***** PROVIDED DATA
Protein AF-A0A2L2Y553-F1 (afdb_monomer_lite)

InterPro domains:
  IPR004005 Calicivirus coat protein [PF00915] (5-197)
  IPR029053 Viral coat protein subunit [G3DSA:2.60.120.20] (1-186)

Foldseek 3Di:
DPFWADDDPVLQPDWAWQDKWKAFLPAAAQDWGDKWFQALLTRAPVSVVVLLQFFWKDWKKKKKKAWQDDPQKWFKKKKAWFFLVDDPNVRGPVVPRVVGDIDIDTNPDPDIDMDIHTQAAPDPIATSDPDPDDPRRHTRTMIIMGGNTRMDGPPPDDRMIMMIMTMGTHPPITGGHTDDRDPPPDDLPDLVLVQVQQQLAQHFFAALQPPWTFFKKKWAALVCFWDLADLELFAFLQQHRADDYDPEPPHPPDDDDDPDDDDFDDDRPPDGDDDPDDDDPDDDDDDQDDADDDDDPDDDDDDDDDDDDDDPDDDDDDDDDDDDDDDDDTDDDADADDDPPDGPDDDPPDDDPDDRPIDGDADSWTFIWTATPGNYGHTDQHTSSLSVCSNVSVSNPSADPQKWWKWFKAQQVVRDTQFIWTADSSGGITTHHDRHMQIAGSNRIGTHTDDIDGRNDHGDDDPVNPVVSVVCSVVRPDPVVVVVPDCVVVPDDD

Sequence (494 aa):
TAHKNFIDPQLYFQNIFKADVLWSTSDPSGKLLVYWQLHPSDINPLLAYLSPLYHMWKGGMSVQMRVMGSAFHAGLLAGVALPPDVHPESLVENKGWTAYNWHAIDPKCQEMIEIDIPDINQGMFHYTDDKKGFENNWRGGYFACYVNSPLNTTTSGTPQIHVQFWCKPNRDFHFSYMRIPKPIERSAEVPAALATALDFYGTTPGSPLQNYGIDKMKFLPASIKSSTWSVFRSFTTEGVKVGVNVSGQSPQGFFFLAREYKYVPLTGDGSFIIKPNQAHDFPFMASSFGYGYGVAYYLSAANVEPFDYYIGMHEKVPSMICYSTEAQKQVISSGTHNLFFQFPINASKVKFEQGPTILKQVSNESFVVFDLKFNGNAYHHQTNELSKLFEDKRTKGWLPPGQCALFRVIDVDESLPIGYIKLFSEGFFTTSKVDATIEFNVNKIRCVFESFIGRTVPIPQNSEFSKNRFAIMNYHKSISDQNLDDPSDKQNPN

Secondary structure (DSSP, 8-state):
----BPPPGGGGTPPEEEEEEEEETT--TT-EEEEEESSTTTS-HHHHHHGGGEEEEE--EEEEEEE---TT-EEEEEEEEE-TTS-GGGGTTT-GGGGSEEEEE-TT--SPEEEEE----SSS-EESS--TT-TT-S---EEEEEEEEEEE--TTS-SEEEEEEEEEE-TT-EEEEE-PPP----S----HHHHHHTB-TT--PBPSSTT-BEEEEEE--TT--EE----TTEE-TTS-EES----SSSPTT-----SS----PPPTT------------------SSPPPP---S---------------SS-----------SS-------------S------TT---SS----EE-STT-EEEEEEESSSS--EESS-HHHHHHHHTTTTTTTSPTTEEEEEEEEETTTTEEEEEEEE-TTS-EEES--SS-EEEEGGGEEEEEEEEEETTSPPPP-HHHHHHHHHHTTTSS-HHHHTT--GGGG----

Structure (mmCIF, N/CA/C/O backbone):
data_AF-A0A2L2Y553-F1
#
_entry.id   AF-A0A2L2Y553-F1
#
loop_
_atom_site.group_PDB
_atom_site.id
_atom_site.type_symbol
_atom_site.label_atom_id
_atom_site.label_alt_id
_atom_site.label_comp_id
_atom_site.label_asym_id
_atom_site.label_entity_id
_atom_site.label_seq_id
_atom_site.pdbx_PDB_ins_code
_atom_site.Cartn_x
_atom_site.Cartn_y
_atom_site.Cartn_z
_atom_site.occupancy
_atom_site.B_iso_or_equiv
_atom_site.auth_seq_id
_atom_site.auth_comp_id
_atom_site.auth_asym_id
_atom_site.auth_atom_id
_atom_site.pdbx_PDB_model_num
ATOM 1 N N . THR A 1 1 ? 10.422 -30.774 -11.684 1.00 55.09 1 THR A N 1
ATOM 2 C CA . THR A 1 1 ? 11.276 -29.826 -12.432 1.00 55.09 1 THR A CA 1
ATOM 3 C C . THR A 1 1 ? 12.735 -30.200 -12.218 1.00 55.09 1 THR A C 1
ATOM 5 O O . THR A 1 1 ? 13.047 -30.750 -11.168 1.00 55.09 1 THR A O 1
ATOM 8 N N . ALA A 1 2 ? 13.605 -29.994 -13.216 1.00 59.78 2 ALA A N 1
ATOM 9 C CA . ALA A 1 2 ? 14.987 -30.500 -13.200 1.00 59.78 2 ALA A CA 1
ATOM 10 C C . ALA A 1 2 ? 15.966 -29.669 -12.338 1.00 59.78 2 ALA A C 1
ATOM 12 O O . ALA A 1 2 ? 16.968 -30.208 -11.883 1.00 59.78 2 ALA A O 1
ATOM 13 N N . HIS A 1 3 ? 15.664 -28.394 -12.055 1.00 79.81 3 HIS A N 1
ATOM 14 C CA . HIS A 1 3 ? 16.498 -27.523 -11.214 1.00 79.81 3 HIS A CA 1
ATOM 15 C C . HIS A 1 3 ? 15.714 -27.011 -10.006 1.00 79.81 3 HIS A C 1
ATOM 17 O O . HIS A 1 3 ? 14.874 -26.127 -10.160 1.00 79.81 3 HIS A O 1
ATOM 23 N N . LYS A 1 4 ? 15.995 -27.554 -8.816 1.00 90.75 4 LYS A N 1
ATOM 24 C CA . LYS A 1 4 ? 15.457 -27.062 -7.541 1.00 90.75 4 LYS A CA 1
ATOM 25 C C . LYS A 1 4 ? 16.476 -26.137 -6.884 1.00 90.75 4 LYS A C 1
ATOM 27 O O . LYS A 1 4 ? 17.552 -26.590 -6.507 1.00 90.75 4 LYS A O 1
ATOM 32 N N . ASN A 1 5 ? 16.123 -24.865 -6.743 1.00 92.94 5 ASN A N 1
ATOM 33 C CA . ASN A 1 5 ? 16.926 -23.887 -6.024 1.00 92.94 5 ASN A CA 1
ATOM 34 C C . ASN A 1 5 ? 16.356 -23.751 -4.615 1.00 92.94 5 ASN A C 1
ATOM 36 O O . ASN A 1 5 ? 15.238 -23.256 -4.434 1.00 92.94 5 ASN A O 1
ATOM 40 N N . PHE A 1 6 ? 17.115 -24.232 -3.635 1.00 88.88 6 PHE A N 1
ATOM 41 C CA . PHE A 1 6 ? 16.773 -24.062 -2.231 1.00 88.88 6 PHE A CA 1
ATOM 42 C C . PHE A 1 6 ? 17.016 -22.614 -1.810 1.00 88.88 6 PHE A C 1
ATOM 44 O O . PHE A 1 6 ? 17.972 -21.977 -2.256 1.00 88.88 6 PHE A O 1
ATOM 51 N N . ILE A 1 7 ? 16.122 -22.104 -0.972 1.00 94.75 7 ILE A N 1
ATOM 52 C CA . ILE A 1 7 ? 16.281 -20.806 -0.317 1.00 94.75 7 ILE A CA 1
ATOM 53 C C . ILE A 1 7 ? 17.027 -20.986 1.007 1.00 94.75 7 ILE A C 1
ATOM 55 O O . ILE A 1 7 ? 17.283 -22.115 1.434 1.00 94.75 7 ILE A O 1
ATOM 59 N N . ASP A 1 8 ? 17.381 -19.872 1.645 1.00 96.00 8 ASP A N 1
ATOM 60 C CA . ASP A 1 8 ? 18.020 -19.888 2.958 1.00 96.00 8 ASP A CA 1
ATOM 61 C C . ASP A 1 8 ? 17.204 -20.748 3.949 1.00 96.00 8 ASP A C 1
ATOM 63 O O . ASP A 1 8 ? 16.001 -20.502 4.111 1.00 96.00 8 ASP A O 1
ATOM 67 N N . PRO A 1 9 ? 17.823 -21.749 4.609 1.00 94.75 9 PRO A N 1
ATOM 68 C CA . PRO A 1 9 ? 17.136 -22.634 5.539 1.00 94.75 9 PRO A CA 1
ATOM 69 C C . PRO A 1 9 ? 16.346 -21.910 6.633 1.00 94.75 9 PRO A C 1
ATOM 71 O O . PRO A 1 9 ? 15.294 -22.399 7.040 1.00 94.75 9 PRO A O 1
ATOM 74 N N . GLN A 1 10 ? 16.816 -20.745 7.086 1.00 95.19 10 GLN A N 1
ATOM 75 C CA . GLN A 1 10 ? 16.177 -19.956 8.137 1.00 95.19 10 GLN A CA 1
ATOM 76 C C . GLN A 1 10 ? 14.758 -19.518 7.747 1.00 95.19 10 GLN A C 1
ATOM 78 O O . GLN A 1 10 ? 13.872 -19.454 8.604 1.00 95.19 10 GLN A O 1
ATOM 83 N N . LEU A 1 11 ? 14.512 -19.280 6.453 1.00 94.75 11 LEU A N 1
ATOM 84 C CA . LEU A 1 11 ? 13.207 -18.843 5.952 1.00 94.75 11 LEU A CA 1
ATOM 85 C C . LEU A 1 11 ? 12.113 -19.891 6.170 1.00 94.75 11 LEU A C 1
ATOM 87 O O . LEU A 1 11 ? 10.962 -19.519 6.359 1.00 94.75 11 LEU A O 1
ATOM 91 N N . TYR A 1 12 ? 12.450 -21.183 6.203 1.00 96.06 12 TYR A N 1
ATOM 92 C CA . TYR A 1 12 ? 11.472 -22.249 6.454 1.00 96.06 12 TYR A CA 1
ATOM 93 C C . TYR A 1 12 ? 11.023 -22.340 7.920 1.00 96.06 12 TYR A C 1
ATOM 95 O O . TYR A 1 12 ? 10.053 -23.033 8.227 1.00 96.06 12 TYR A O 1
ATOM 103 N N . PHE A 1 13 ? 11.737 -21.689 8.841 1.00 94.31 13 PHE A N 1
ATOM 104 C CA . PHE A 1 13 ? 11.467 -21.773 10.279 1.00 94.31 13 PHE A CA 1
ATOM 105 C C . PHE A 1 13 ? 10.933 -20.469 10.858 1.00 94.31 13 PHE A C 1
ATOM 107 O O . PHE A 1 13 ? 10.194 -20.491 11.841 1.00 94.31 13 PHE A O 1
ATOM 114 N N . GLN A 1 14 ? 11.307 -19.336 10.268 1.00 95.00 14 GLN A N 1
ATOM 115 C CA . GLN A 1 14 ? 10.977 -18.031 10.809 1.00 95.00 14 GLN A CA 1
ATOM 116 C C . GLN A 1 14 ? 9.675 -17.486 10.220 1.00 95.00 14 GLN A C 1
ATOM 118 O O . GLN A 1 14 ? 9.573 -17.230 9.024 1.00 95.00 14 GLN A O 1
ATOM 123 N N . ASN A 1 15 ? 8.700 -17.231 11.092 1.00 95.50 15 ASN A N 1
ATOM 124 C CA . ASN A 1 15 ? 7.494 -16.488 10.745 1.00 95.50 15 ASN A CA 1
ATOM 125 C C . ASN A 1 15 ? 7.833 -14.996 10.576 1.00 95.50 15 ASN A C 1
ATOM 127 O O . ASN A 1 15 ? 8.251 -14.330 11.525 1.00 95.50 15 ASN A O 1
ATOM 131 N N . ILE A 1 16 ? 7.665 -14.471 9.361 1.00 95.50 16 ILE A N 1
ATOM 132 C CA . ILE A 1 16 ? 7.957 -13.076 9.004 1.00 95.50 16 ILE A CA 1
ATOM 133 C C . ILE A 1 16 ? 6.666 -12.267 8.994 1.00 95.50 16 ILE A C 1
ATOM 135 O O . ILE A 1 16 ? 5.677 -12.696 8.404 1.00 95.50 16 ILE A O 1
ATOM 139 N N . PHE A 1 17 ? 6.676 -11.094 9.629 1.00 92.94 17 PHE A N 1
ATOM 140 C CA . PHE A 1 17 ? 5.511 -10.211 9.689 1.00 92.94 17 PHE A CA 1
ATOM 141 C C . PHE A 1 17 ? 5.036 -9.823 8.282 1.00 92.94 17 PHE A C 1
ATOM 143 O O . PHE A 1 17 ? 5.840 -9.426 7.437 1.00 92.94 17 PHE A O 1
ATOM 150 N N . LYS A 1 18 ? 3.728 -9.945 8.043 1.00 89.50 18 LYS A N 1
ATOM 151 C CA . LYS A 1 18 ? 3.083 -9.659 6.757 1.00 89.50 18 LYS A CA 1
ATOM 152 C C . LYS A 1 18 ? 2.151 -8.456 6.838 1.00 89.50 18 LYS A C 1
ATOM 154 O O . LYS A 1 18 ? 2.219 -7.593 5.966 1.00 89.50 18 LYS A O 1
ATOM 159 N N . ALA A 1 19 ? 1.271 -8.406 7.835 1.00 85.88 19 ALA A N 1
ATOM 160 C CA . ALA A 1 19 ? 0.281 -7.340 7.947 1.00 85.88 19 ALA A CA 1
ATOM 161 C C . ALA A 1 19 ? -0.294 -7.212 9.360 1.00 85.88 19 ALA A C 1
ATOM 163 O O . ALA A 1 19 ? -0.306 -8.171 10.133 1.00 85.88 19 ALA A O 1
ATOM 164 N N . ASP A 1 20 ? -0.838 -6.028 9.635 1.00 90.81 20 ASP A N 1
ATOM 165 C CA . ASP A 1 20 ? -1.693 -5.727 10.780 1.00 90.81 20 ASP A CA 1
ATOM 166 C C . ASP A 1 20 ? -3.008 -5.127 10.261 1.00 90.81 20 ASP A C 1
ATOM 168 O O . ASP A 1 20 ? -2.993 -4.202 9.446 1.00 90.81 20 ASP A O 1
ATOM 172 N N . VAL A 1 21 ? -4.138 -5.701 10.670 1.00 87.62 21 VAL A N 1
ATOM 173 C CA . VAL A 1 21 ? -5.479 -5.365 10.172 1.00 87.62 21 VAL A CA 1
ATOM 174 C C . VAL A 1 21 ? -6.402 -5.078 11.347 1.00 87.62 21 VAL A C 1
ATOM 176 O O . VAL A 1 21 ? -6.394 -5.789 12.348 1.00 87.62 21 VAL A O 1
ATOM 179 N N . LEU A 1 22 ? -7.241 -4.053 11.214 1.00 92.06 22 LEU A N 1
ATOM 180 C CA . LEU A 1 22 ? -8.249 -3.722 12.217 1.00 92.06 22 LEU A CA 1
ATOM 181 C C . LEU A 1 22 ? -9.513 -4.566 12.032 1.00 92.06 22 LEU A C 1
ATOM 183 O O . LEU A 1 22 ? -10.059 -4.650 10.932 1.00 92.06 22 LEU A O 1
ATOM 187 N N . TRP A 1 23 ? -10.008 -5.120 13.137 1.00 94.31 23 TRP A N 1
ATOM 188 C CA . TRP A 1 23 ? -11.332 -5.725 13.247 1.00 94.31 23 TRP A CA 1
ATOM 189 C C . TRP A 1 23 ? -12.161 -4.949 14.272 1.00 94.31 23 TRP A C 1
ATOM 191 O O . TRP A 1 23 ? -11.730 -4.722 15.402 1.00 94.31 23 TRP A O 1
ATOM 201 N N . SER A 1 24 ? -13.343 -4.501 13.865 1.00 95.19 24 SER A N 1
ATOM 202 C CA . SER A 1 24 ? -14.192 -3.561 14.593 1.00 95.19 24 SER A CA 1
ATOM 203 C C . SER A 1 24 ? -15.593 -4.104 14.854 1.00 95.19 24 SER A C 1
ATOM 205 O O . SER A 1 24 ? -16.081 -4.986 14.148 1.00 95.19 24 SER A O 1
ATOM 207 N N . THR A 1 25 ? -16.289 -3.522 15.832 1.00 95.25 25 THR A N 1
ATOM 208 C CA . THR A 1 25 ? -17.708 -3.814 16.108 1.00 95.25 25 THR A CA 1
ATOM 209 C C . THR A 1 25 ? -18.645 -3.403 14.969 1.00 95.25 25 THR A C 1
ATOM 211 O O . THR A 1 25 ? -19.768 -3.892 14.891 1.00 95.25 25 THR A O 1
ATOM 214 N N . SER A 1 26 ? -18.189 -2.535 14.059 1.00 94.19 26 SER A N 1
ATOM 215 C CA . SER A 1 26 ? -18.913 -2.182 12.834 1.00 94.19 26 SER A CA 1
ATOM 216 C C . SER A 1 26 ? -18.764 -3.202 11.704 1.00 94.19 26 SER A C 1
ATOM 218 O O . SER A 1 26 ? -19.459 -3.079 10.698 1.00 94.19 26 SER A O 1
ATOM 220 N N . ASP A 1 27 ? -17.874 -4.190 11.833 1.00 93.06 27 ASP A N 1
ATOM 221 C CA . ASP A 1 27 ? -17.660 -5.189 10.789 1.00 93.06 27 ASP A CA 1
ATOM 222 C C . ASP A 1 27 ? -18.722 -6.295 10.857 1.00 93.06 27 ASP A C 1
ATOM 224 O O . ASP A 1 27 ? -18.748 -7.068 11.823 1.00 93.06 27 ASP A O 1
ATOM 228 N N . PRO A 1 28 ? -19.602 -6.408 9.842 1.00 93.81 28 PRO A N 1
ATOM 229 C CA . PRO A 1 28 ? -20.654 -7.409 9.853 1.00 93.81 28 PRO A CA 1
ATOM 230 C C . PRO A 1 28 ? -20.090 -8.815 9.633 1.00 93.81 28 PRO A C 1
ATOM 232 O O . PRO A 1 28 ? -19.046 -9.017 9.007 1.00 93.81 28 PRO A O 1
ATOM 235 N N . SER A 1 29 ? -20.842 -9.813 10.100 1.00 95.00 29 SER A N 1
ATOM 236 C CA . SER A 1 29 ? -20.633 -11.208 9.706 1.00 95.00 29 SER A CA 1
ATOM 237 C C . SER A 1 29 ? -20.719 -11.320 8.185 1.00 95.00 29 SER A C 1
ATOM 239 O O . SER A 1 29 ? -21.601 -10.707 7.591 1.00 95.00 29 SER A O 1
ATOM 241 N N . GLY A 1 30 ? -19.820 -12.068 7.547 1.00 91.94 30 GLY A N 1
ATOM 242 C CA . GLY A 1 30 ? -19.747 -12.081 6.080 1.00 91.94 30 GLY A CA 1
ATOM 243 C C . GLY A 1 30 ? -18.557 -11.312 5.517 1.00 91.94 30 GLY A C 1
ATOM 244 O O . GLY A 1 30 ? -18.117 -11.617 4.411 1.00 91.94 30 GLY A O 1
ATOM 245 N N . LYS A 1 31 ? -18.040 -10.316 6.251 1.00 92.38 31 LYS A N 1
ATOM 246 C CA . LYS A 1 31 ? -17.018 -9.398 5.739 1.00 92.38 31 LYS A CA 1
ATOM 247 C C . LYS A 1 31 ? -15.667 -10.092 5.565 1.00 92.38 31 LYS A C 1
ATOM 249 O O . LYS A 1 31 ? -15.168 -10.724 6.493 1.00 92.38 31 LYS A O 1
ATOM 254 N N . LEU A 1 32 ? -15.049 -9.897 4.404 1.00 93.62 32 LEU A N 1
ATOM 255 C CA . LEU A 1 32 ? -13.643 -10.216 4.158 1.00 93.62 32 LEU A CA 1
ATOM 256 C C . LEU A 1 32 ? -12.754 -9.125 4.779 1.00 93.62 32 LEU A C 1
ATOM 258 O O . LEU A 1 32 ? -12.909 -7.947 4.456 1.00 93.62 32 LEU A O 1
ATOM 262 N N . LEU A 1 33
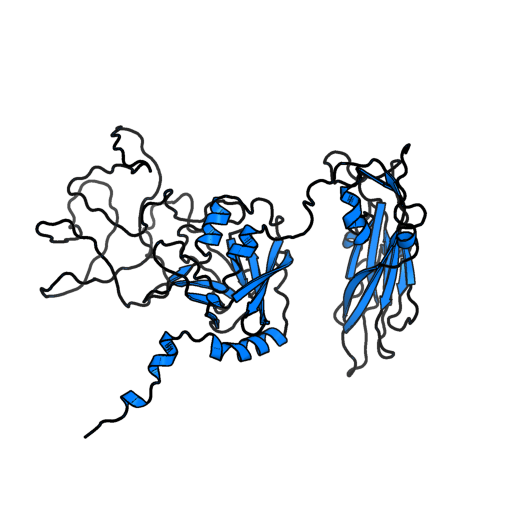 ? -11.843 -9.504 5.677 1.00 91.75 33 LEU A N 1
ATOM 263 C CA . LEU A 1 33 ? -10.890 -8.584 6.311 1.00 91.75 33 LEU A CA 1
ATOM 264 C C . LEU A 1 33 ? -9.621 -8.421 5.477 1.00 91.75 33 LEU A C 1
ATOM 266 O O . LEU A 1 33 ? -9.167 -7.305 5.246 1.00 91.75 33 LEU A O 1
ATOM 270 N N . VAL A 1 34 ? -9.043 -9.539 5.042 1.00 91.19 34 VAL A N 1
ATOM 271 C CA . VAL A 1 34 ? -7.824 -9.566 4.230 1.00 91.19 34 VAL A CA 1
ATOM 272 C C . VAL A 1 34 ? -7.738 -10.877 3.463 1.00 91.19 34 VAL A C 1
ATOM 274 O O . VAL A 1 34 ? -8.268 -11.898 3.905 1.00 91.19 34 VAL A O 1
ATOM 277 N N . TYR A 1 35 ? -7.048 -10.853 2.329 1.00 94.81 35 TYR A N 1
**********
**HOW TO COMPLETE THIS TASK**
Please reproduce exactly the lines in the listing above from the one containing "ATOM 189 C C" through the one containing "ATOM 202 C CA", both included, and nothing more.

**EXERCISE ANSWER**
ATOM 189 C C . TRP A 1 23 ? -12.161 -4.949 14.272 1.00 94.31 23 TRP A C 1
ATOM 191 O O . TRP A 1 23 ? -11.730 -4.722 15.402 1.00 94.31 23 TRP A O 1
ATOM 201 N N . SER A 1 24 ? -13.343 -4.501 13.865 1.00 95.19 24 SER A N 1
ATOM 202 C CA . SER A 1 24 ? -14.192 -3.561 14.593 1.00 95.19 24 SER A CA 1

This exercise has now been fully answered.